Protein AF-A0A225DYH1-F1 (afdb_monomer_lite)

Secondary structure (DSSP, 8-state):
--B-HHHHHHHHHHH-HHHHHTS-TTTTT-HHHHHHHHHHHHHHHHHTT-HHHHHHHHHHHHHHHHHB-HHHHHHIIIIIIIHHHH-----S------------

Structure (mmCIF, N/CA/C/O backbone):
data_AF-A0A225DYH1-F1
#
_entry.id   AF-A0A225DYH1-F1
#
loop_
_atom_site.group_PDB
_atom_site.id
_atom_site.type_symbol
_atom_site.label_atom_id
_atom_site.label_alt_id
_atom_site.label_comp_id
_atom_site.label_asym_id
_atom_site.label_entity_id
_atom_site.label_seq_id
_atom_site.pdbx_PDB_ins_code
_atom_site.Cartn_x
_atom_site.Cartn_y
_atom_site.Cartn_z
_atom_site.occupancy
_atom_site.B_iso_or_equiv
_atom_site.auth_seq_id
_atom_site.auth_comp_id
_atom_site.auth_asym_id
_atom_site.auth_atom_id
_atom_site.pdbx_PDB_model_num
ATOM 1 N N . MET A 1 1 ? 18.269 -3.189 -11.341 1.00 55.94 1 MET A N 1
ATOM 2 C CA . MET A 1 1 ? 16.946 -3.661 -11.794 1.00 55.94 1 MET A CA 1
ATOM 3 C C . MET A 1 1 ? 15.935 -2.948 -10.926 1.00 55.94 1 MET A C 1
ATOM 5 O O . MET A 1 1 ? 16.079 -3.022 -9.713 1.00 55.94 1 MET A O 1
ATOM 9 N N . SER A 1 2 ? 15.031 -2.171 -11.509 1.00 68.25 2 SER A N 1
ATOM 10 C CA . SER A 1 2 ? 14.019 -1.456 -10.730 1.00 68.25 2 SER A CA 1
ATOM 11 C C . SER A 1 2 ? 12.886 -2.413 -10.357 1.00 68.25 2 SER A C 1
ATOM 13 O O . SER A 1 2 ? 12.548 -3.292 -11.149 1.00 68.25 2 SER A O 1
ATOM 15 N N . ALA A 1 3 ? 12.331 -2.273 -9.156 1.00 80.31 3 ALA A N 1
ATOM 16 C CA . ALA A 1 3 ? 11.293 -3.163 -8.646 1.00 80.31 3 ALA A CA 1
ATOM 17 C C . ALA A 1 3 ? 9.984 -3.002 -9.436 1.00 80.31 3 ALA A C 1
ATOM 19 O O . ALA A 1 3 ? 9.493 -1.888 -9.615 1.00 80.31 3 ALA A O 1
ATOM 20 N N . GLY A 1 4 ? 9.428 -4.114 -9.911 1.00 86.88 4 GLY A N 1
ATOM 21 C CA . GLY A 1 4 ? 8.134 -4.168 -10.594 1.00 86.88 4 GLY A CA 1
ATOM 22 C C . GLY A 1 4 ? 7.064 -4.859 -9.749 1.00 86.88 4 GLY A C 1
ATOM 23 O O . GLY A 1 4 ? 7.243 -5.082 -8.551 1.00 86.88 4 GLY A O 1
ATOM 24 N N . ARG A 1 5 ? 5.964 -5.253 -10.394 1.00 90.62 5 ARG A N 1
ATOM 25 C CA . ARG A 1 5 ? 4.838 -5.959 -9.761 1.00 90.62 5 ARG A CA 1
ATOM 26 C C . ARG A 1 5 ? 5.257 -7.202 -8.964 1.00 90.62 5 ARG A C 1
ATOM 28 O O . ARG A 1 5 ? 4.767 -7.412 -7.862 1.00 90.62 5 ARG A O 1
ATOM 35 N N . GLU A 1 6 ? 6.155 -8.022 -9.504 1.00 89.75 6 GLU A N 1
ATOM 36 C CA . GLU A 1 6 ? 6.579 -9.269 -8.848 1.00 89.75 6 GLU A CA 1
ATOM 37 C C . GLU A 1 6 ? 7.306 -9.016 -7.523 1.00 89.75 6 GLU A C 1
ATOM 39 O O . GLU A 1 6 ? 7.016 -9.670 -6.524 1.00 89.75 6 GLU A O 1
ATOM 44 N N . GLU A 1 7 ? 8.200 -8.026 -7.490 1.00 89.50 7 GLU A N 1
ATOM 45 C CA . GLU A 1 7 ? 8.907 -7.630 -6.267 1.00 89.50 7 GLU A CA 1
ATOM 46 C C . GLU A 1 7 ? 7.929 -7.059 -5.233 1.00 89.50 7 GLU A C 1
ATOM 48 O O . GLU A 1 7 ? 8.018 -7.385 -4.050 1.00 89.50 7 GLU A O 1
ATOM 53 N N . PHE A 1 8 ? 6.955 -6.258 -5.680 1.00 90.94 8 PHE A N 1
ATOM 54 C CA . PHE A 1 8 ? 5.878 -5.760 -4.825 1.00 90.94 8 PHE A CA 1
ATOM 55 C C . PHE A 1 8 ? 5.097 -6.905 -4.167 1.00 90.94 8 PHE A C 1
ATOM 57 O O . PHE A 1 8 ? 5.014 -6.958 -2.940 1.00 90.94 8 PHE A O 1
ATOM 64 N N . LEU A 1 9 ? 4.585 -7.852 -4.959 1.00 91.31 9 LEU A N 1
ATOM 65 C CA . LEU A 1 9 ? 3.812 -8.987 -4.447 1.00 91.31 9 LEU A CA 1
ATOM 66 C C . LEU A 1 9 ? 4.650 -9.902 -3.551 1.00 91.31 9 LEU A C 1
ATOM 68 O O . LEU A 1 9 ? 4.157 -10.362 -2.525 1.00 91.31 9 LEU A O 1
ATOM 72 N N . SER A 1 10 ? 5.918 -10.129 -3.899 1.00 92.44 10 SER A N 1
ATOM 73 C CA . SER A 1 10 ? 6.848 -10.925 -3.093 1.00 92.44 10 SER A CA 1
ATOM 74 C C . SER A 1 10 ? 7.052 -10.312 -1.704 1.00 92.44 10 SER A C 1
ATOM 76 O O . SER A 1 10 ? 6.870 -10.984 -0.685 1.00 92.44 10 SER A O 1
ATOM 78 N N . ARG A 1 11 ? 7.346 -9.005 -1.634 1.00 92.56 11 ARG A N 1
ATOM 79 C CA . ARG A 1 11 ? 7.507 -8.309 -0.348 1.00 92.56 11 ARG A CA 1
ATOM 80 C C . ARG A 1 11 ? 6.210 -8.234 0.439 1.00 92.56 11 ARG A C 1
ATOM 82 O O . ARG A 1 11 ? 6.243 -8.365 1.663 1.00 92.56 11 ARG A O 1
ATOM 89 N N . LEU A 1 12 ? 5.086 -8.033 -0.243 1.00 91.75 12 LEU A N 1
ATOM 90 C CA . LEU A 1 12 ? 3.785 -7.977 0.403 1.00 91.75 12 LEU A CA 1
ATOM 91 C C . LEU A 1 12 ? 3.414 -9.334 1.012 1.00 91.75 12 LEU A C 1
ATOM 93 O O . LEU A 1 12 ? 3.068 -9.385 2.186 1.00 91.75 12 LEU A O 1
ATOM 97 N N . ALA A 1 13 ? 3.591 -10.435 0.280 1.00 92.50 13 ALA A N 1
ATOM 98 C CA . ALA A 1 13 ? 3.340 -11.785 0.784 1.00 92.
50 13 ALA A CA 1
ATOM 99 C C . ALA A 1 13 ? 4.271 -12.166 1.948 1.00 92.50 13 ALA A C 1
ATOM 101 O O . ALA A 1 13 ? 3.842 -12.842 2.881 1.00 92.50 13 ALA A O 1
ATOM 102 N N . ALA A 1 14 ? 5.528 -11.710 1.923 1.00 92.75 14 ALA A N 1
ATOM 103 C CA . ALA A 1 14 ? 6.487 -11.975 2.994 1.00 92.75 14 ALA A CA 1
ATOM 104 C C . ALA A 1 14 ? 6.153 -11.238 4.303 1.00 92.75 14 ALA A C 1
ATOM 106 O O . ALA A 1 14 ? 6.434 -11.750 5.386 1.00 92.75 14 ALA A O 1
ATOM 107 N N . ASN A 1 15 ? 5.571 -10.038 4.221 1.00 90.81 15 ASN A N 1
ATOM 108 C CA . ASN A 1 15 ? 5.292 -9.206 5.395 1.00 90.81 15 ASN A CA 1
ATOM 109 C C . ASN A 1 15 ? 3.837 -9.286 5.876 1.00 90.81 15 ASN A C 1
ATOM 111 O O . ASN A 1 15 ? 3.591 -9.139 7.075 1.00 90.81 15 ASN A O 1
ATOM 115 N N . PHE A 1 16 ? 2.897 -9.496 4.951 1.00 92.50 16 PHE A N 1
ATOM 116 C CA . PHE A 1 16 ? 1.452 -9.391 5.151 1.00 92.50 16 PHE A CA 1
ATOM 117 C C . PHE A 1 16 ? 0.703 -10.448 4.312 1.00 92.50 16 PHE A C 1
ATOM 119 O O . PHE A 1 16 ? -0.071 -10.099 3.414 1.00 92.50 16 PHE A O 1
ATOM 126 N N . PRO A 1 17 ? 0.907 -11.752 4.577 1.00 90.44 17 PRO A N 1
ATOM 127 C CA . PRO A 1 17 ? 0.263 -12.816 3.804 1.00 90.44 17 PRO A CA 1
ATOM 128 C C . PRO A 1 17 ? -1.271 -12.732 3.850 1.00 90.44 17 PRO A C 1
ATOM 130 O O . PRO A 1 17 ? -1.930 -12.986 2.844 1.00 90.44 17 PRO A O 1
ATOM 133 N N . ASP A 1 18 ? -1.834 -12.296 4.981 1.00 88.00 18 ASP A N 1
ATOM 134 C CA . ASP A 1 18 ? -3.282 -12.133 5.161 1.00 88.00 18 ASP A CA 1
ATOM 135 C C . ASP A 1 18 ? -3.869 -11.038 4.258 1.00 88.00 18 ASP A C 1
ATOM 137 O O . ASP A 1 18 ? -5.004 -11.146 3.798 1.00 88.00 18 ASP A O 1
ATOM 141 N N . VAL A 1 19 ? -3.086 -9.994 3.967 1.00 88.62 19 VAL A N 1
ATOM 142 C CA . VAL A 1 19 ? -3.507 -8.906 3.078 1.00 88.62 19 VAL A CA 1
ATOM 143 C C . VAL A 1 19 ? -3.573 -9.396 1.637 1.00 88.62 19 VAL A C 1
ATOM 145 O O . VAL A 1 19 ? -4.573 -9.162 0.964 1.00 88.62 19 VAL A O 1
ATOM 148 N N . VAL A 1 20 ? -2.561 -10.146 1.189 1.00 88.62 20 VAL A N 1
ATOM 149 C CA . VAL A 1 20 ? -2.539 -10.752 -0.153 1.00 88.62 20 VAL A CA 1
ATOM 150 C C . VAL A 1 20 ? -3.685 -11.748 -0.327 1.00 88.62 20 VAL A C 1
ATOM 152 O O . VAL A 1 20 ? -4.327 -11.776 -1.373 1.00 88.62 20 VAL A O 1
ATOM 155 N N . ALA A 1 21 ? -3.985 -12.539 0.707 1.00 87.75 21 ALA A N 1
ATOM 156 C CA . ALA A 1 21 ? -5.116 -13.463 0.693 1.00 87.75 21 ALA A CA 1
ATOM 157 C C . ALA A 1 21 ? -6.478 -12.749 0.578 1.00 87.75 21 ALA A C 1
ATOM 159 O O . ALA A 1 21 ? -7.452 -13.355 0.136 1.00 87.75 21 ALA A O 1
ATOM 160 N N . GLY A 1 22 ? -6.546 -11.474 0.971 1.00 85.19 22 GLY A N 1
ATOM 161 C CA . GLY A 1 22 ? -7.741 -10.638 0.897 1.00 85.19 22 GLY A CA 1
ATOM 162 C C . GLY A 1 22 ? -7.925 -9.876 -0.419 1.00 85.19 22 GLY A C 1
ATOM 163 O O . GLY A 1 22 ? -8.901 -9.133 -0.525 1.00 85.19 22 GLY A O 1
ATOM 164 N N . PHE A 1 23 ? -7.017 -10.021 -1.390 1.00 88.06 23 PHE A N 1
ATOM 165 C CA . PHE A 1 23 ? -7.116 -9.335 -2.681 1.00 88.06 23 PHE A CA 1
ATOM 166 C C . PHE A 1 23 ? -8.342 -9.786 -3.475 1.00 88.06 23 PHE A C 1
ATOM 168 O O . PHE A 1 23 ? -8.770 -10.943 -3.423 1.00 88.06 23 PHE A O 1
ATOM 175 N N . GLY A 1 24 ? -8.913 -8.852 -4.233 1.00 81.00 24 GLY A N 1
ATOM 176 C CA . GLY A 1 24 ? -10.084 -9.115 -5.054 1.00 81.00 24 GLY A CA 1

▶ _WHAT THIS TASK INVOLVES_: Look back at the data above. Transcribe exactly the lines starting at the line that contains "ATOM 66 C C" and ending at the line that contains "ATOM 107 N N".

▶ _REPLY TO THE TASK_:
ATOM 66 C C . LEU A 1 9 ? 4.650 -9.902 -3.551 1.00 91.31 9 LEU A C 1
ATOM 68 O O . LEU A 1 9 ? 4.157 -10.362 -2.525 1.00 91.31 9 LEU A O 1
ATOM 72 N N . SER A 1 10 ? 5.918 -10.129 -3.899 1.00 92.44 10 SER A N 1
ATOM 73 C CA . SER A 1 10 ? 6.848 -10.925 -3.093 1.00 92.44 10 SER A CA 1
ATOM 74 C C . SER A 1 10 ? 7.052 -10.312 -1.704 1.00 92.44 10 SER A C 1
ATOM 76 O O . SER A 1 10 ? 6.870 -10.984 -0.685 1.00 92.44 10 SER A O 1
ATOM 78 N N . ARG A 1 11 ? 7.346 -9.005 -1.634 1.00 92.56 11 ARG A N 1
ATOM 79 C CA . ARG A 1 11 ? 7.507 -8.309 -0.348 1.00 92.56 11 ARG A CA 1
ATOM 80 C C . ARG A 1 11 ? 6.210 -8.234 0.439 1.00 92.56 11 ARG A C 1
ATOM 82 O O . ARG A 1 11 ? 6.243 -8.365 1.663 1.00 92.56 11 ARG A O 1
ATOM 89 N N . LEU A 1 12 ? 5.086 -8.033 -0.243 1.00 91.75 12 LEU A N 1
ATOM 90 C CA . LEU A 1 12 ? 3.785 -7.977 0.403 1.00 91.75 12 LEU A CA 1
ATOM 91 C C . LEU A 1 12 ? 3.414 -9.334 1.012 1.00 91.75 12 LEU A C 1
ATOM 93 O O . LEU A 1 12 ? 3.068 -9.385 2.186 1.00 91.75 12 LEU A O 1
ATOM 97 N N . ALA A 1 13 ? 3.591 -10.435 0.280 1.00 92.50 13 ALA A N 1
ATOM 98 C CA . ALA A 1 13 ? 3.340 -11.785 0.784 1.00 92.
50 13 ALA A CA 1
ATOM 99 C C . ALA A 1 13 ? 4.271 -12.166 1.948 1.00 92.50 13 ALA A C 1
ATOM 101 O O . ALA A 1 13 ? 3.842 -12.842 2.881 1.00 92.50 13 ALA A O 1
ATOM 102 N N . ALA A 1 14 ? 5.528 -11.710 1.923 1.00 92.75 14 ALA A N 1
ATOM 103 C CA . ALA A 1 14 ? 6.487 -11.975 2.994 1.00 92.75 14 ALA A CA 1
ATOM 104 C C . ALA A 1 14 ? 6.153 -11.238 4.303 1.00 92.75 14 ALA A C 1
ATOM 106 O O . ALA A 1 14 ? 6.434 -11.750 5.386 1.00 92.75 14 ALA A O 1
ATOM 107 N N . ASN A 1 15 ? 5.571 -10.038 4.221 1.00 90.81 15 ASN A N 1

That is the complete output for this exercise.